Technology
Computer Vision Engineer (Intern)
Location: Bengaluru | Full Time
About Us:
What about somewhere with incredible and diverse career and development opportunities where you can truly discover your passion? Are you looking for a culture of openness, collaboration, and trust where everyone has a voice? What about all of these? If so, then Stylumia could be your next career challenge. Working with cutting-edge technologies in Computer Vision, Natural Language Processing and witnessing them play out in real-world applications. Stylumia is a one of its kind actionable intelligence platform using Artificial Intelligence, enabling fashion and lifestyle businesses to make informed decisions. The business impact areas are revenue, profit, working capital, and consumer loyalty. We are a B2B SaaS business, powering fashion and lifestyle brands and retailers globally including the Fortune 100. We have won a few prestigious awards including the Amazon AI Conclave award 2019 (Retail), Nasscom Emerge 50, YourStory Techsparks TECH30, and Circular Change Maker award 2019 to name a few. We are also recognized by the United Nations and Fashion For Good for contributing to sustainability globally in the fashion & lifestyle industry. Join us, not to do something better, but to attempt things you never thought possible.
About the Team:
The Data Science team is one of Stylumia’s important arms in ensuring we develop cutting-edge prediction algorithms defining the future of fashion.
You will get to work with the best data science minds including advisory from the world’s first 4x Kaggle grandmaster.
As a Computer Vision Engineering Intern, you will be responsible for the Neural network workload analysis and modeling of AI accelerators and testing.
Job Description:
- Stylumia’s Consumer Intelligence Tool understands True Demand and provides insights to the customers. “An Image is Worth 16×16 Words” – There is a lot of information hidden in images.
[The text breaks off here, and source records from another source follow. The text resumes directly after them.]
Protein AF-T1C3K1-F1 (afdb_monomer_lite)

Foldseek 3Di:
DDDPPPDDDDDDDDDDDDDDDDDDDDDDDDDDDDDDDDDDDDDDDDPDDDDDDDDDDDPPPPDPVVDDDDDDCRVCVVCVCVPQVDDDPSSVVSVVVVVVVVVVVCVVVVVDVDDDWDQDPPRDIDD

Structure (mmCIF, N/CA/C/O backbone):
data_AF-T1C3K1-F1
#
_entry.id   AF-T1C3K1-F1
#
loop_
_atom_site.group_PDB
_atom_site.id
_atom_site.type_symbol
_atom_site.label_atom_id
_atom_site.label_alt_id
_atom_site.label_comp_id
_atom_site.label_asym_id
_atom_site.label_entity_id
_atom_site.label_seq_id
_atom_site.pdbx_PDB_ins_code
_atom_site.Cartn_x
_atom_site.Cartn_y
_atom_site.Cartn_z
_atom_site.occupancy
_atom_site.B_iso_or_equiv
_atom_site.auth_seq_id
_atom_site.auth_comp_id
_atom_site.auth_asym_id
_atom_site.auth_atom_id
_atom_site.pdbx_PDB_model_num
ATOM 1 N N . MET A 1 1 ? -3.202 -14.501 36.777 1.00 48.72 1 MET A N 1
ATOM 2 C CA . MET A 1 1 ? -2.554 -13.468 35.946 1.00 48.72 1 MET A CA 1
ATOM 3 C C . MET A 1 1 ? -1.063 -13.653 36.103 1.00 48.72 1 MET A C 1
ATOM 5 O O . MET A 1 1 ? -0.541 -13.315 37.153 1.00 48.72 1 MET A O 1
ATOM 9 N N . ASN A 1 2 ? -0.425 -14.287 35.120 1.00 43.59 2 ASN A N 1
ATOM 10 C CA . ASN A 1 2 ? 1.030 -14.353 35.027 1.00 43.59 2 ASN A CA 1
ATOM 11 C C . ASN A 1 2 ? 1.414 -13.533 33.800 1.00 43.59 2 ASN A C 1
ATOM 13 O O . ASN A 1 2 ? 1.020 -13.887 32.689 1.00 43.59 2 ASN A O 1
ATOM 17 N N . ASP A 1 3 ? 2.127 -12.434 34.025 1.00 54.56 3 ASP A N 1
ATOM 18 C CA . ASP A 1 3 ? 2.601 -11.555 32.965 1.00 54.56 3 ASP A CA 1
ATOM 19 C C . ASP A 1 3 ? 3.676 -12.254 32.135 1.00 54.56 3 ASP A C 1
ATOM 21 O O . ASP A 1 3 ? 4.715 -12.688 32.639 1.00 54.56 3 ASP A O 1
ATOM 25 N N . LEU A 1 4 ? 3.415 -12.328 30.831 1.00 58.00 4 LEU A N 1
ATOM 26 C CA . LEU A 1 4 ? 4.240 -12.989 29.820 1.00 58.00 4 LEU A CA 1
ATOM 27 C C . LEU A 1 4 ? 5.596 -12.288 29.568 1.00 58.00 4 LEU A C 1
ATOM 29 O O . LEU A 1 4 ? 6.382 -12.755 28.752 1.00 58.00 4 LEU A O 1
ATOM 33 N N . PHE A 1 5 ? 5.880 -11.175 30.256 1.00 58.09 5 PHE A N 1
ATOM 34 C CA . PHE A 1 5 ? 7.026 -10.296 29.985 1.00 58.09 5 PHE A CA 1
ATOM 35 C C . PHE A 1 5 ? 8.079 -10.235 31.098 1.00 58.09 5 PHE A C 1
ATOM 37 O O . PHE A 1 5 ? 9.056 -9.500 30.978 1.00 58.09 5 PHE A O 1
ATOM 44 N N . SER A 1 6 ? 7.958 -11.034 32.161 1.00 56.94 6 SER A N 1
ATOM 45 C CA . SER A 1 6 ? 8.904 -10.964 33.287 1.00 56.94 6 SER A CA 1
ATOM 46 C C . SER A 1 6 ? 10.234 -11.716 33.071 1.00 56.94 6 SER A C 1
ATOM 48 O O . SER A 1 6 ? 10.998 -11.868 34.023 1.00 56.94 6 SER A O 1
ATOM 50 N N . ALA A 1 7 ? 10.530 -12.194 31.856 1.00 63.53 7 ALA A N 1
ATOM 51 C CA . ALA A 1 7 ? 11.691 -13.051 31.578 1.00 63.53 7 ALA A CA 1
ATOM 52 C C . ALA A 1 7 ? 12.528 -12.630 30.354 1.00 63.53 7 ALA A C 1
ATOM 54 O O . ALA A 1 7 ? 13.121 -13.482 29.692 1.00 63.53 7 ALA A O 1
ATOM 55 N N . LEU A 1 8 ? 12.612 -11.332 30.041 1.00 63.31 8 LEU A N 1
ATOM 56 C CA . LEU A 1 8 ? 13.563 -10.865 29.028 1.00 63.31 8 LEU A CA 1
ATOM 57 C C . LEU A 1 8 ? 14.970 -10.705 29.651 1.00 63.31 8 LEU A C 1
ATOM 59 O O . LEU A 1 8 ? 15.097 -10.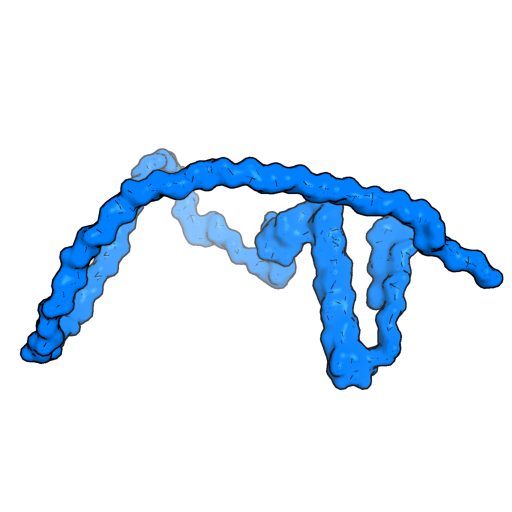026 30.674 1.00 63.31 8 LEU A O 1
ATOM 63 N N . PRO A 1 9 ? 16.035 -11.304 29.083 1.00 67.50 9 PRO A N 1
ATOM 64 C CA . PRO A 1 9 ? 17.399 -11.087 29.566 1.00 67.50 9 PRO A CA 1
ATOM 65 C C . PRO A 1 9 ? 17.841 -9.627 29.344 1.00 67.50 9 PRO A C 1
ATOM 67 O O . PRO A 1 9 ? 17.391 -8.990 28.389 1.00 67.50 9 PRO A O 1
ATOM 70 N N . PRO A 1 10 ? 18.731 -9.071 30.191 1.00 67.25 10 PRO A N 1
ATOM 71 C CA . PRO A 1 10 ? 19.179 -7.689 30.042 1.00 67.25 10 PRO A CA 1
ATOM 72 C C . PRO A 1 10 ? 19.986 -7.493 28.749 1.00 67.25 10 PRO A C 1
ATOM 74 O O . PRO A 1 10 ? 20.849 -8.306 28.413 1.00 67.25 10 PRO A O 1
ATOM 77 N N . SER A 1 11 ? 19.724 -6.383 28.053 1.00 66.56 11 SER A N 1
ATOM 78 C CA . SER A 1 11 ? 20.388 -5.991 26.804 1.00 66.56 11 SER A CA 1
ATOM 79 C C . SER A 1 11 ? 21.922 -5.944 26.919 1.00 66.56 11 SER A C 1
ATOM 81 O O . SER A 1 11 ? 22.454 -5.552 27.966 1.00 66.56 11 SER A O 1
ATOM 83 N N . PRO A 1 12 ? 22.667 -6.267 25.843 1.00 68.06 12 PRO A N 1
ATOM 84 C CA . PRO A 1 12 ? 24.121 -6.175 25.846 1.00 68.06 12 PRO A CA 1
ATOM 85 C C . PRO A 1 12 ? 24.580 -4.717 25.998 1.00 68.06 12 PRO A C 1
ATOM 87 O O . PRO A 1 12 ? 24.086 -3.807 25.330 1.00 68.06 12 PRO A O 1
ATOM 90 N N . ARG A 1 13 ? 25.550 -4.489 26.893 1.00 62.62 13 ARG A N 1
ATOM 91 C CA . ARG A 1 13 ? 26.183 -3.177 27.089 1.00 62.62 13 ARG A CA 1
ATOM 92 C C . ARG A 1 13 ? 26.956 -2.773 25.830 1.00 62.62 13 ARG A C 1
ATOM 94 O O . ARG A 1 13 ? 27.757 -3.547 25.315 1.00 62.62 13 ARG A O 1
ATOM 101 N N . LYS A 1 14 ? 26.736 -1.537 25.376 1.00 59.50 14 LYS A N 1
ATOM 102 C CA . LYS A 1 14 ? 27.467 -0.886 24.279 1.00 59.50 14 LYS A CA 1
ATOM 103 C C . LYS A 1 14 ? 28.976 -0.847 24.598 1.00 59.50 14 LYS A C 1
ATOM 105 O O . LYS A 1 14 ? 29.316 -0.476 25.725 1.00 59.50 14 LYS A O 1
ATOM 110 N N . PRO A 1 15 ? 29.882 -1.196 23.666 1.00 48.72 15 PRO A N 1
ATOM 111 C CA . PRO A 1 15 ? 31.314 -1.063 23.904 1.00 48.72 15 PRO A CA 1
ATOM 112 C C . PRO A 1 15 ? 31.710 0.415 24.023 1.00 48.72 15 PRO A C 1
ATOM 114 O O . PRO A 1 15 ? 31.140 1.290 23.365 1.00 48.72 15 PRO A O 1
ATOM 117 N N . ALA A 1 16 ? 32.660 0.677 24.921 1.00 50.53 16 ALA A N 1
ATOM 118 C CA . ALA A 1 16 ? 33.206 1.995 25.204 1.00 50.53 16 ALA A CA 1
ATOM 119 C C . ALA A 1 16 ? 33.883 2.585 23.958 1.00 50.53 16 ALA A C 1
ATOM 121 O O . ALA A 1 16 ? 34.608 1.893 23.250 1.00 50.53 16 ALA A O 1
ATOM 122 N N . ALA A 1 17 ? 33.635 3.869 23.698 1.00 52.22 17 ALA A N 1
ATOM 123 C CA . ALA A 1 17 ? 34.337 4.618 22.669 1.00 52.22 17 ALA A CA 1
ATOM 124 C C . ALA A 1 17 ? 35.766 4.917 23.141 1.00 52.22 17 ALA A C 1
ATOM 126 O O . ALA A 1 17 ? 35.960 5.643 24.121 1.00 52.22 17 ALA A O 1
ATOM 127 N N . ASP A 1 18 ? 36.752 4.375 22.431 1.00 48.53 18 ASP A N 1
ATOM 128 C CA . ASP A 1 18 ? 38.145 4.778 22.564 1.00 48.53 18 ASP A CA 1
ATOM 129 C C . ASP A 1 18 ? 38.300 6.241 22.130 1.00 48.53 18 ASP A C 1
ATOM 131 O O . ASP A 1 18 ? 37.883 6.656 21.046 1.00 48.53 18 ASP A O 1
ATOM 135 N N . LYS A 1 19 ? 38.890 7.048 23.015 1.00 54.03 19 LYS A N 1
ATOM 136 C CA . LYS A 1 19 ? 39.236 8.444 22.746 1.00 54.03 19 LYS A CA 1
ATOM 137 C C . LYS A 1 19 ? 40.440 8.484 21.803 1.00 54.03 19 LYS A C 1
ATOM 139 O O . LYS A 1 19 ? 41.572 8.351 22.261 1.00 54.03 19 LYS A O 1
ATOM 144 N N . LEU A 1 20 ? 40.207 8.717 20.512 1.00 45.25 20 LEU A N 1
ATOM 145 C CA . LEU A 1 20 ? 41.259 9.209 19.622 1.00 45.25 20 LEU A CA 1
ATOM 146 C C . LEU A 1 20 ? 41.530 10.695 19.896 1.00 45.25 20 LEU A C 1
ATOM 148 O O . LEU A 1 20 ? 40.610 11.494 20.078 1.00 45.25 20 LEU A O 1
ATOM 152 N N . GLY A 1 21 ? 42.819 11.022 19.982 1.00 38.00 21 GLY A N 1
ATOM 153 C CA . GLY A 1 21 ? 43.346 12.339 20.311 1.00 38.00 21 GLY A CA 1
ATOM 154 C C . GLY A 1 21 ? 42.974 13.412 19.290 1.00 38.00 21 GLY A C 1
ATOM 155 O O . GLY A 1 21 ? 42.881 13.163 18.092 1.00 38.00 21 GLY A O 1
ATOM 156 N N . ALA A 1 22 ? 42.763 14.623 19.799 1.00 40.75 22 ALA A N 1
ATOM 157 C CA . ALA A 1 22 ? 42.563 15.815 18.996 1.00 40.75 22 ALA A CA 1
ATOM 158 C C . ALA A 1 22 ? 43.926 16.390 18.585 1.00 40.75 22 ALA A C 1
ATOM 160 O O . ALA A 1 22 ? 44.582 17.067 19.382 1.00 40.75 22 ALA A O 1
ATOM 161 N N . ASP A 1 23 ? 44.329 16.142 17.342 1.00 46.31 23 ASP A N 1
ATOM 162 C CA . ASP A 1 23 ? 45.399 16.896 16.699 1.00 46.31 23 ASP A CA 1
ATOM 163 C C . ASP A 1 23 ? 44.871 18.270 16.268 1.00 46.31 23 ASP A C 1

Your job will be to extract as many insights as possible from the data.
- As a Computer Vision Engineer, you’ll be working on several areas like Visual Recognition, Segmentation, Feature Extraction/Representation Learning, Generative Learning (for example GANs), etc.
- At Stylumia, you’ll get your hands on millions of images and respective text data. Your job is to use this data and extract information from the data.
- Work within the Engineering Team to design, code, train, test, deploy, and iterate on enterprise-scale machine learning systems.
- At Stylumia, you’ll get good support and freedom to research and experiment.
Responsibilities:
- As a Computer Vision Engineer, you’ll be responsible for creating image-based deep learning systems and making them production ready.
- You will work with various stakeholders to understand their business requirements. Formulate the appropriate predictive solutions leveraging statistical and machine learning tools.
- Prioritizing tasks and taking ownership of efficiently managing project timelines and deliverables.
- Help shape the product roadmap and execute the modeling at scale.
- Researching on SOTA models and implementing the models on the current data.
- Collaborate with a cross-functional team to integrate computer vision technology into products and services.
Requirements and Qualifications:
- A Bachelor’s/Master’s degree in Computer Science, Information Technology, Electrical Engineering, Statistics, or related field.
- Eligible batches: 2022 and 2023 passouts.
- A deep understanding of computer vision, machine learning, and deep learning concepts and the ability to improve current models through finding the right area of improvement.
- Strong problem-solving skills with the ability to think from the first principles.
- Strong proficiency in Python.
- Experience in any one of the deep learning frameworks like Pytorch/Tensorflow.
- A thorough understanding of the mathematics behind the various deep learning algorithms.
- Preferred skills, but not a must-have
- Worked on projects that involved multimodal machine learning (for example, text+image classification).
- Worked on projects that included feature extraction from images and a good understanding of clustering and distance metrics.
- Experience in Self-Supervised and Semi-Supervised learning.
If you are someone who is passionate about AI and has a strong desire to work in a fast-paced, dynamic environment, with an ability to demonstrate ownership capabilities, we strongly encourage you to apply.